Task prompt = The answer should consist solely of the lines from the first one below through the line containing "ATOM 13 O O", copied exactly.

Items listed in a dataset
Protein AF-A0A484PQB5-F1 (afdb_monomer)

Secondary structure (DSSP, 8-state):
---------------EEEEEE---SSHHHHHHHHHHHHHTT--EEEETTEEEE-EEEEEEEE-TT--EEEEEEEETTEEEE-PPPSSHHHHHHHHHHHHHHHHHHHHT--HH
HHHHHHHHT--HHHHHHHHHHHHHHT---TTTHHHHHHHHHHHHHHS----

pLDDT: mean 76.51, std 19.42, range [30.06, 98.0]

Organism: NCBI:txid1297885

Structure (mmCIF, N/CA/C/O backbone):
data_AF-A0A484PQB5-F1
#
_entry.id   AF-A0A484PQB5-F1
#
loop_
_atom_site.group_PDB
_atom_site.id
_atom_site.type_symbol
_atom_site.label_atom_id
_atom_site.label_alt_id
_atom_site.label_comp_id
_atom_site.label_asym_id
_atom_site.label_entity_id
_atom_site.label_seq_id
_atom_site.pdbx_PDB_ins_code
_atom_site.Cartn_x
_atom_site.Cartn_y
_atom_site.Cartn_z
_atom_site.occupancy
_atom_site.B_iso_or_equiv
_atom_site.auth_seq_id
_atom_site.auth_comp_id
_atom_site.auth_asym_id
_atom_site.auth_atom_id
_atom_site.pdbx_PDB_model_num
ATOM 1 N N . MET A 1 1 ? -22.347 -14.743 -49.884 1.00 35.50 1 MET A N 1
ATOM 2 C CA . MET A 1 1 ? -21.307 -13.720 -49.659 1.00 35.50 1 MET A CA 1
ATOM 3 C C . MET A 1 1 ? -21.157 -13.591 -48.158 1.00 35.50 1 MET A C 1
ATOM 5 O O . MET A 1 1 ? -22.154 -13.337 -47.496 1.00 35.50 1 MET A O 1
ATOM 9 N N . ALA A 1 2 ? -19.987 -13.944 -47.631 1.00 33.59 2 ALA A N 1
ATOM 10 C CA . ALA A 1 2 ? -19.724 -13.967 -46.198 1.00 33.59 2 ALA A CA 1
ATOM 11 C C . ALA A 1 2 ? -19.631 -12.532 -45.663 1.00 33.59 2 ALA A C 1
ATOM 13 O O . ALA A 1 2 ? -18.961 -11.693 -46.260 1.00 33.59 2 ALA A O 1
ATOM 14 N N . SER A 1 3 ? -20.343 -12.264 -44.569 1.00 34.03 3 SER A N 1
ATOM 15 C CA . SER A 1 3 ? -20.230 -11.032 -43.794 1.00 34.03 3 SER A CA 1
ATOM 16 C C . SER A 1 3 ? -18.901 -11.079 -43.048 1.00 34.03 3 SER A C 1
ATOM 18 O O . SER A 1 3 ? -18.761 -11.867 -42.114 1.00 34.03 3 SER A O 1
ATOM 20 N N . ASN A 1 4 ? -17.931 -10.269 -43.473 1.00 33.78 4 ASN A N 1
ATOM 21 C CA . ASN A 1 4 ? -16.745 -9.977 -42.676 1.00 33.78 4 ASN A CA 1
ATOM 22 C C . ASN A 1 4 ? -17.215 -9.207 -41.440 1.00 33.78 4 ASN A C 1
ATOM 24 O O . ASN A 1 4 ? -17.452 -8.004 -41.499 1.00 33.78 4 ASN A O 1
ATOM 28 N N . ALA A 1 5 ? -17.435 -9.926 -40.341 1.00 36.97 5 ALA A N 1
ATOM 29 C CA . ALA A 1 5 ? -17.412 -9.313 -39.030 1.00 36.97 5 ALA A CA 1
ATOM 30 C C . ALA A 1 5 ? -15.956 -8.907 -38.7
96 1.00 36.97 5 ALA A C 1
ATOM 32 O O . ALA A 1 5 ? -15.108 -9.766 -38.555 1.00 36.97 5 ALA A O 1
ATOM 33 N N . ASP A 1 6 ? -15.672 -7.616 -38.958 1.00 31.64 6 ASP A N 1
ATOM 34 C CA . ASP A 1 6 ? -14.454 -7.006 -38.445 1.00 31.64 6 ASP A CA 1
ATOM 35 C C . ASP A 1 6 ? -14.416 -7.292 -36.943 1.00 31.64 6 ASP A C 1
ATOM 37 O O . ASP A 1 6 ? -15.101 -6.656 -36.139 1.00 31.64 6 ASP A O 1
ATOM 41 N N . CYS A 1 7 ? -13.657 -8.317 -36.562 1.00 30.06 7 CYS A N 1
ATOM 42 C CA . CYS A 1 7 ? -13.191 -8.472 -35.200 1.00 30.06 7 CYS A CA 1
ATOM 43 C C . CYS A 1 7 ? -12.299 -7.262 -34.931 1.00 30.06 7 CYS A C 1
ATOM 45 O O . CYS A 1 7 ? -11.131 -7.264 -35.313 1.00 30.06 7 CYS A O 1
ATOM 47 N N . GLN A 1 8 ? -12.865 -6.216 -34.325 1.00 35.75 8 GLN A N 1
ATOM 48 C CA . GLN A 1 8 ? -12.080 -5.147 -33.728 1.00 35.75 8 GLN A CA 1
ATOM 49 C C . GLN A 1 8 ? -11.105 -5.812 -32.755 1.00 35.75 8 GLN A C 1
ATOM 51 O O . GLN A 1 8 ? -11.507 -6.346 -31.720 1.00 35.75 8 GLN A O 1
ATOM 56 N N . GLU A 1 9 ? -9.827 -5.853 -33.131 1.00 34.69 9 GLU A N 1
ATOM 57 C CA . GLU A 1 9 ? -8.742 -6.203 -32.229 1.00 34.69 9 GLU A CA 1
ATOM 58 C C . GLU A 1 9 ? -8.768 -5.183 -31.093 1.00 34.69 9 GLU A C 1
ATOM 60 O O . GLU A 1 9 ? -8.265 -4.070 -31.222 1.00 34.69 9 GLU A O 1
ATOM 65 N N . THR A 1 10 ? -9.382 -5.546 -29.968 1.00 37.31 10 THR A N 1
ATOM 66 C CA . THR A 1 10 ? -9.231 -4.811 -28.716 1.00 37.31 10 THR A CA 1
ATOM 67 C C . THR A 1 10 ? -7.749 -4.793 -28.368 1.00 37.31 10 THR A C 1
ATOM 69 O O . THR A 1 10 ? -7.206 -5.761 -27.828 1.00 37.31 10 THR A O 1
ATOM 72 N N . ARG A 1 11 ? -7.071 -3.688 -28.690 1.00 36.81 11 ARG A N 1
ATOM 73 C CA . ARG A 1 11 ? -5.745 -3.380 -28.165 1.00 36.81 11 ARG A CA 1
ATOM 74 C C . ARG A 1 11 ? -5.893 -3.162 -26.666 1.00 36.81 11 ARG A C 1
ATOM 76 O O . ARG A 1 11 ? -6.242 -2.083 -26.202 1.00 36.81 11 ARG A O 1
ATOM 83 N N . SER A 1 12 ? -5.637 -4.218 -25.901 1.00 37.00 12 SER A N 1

Output of the exercise =
Protein AF-A0A484PQB5-F1 (afdb_monomer)

Secondary structure (DSSP, 8-state):
---------------EEEEEE---SSHHHHHHHHHHHHHTT--EEEETTEEEE-EEEEEEEE-TT--EEEEEEEETTEEEE-PPPSSHHHHHHHHHHHHHHHHHHHHT--HH
HHHHHHHHT--HHHHHHHHHHHHHHT---TTTHHHHHHHHHHHHHHS----

pLDDT: mean 76.51, std 19.42, range [30.06, 98.0]

Organism: NCBI:txid1297885

Structure (mmCIF, N/CA/C/O backbone):
data_AF-A0A484PQB5-F1
#
_entry.id   AF-A0A484PQB5-F1
#
loop_
_atom_site.group_PDB
_atom_site.id
_atom_site.type_symbol
_atom_site.label_atom_id
_atom_site.label_alt_id
_atom_site.label_comp_id
_atom_site.label_asym_id
_atom_site.label_entity_id
_atom_site.label_seq_id
_atom_site.pdbx_PDB_ins_code
_atom_site.Cartn_x
_atom_site.Cartn_y
_atom_site.Cartn_z
_atom_site.occupancy
_atom_site.B_iso_or_equiv
_atom_site.auth_seq_id
_atom_site.auth_comp_id
_atom_site.auth_asym_id
_atom_site.auth_atom_id
_atom_site.pdbx_PDB_model_num
ATOM 1 N N . MET A 1 1 ? -22.347 -14.743 -49.884 1.00 35.50 1 MET A N 1
ATOM 2 C CA . MET A 1 1 ? -21.307 -13.720 -49.659 1.00 35.50 1 MET A CA 1
ATOM 3 C C . MET A 1 1 ? -21.157 -13.591 -48.158 1.00 35.50 1 MET A C 1
ATOM 5 O O . MET A 1 1 ? -22.154 -13.337 -47.496 1.00 35.50 1 MET A O 1
ATOM 9 N N . ALA A 1 2 ? -19.987 -13.944 -47.631 1.00 33.59 2 ALA A N 1
ATOM 10 C CA . ALA A 1 2 ? -19.724 -13.967 -46.198 1.00 33.59 2 ALA A CA 1
ATOM 11 C C . ALA A 1 2 ? -19.631 -12.532 -45.663 1.00 33.59 2 ALA A C 1
ATOM 13 O O . ALA A 1 2 ? -18.961 -11.693 -46.260 1.00 33.59 2 ALA A O 1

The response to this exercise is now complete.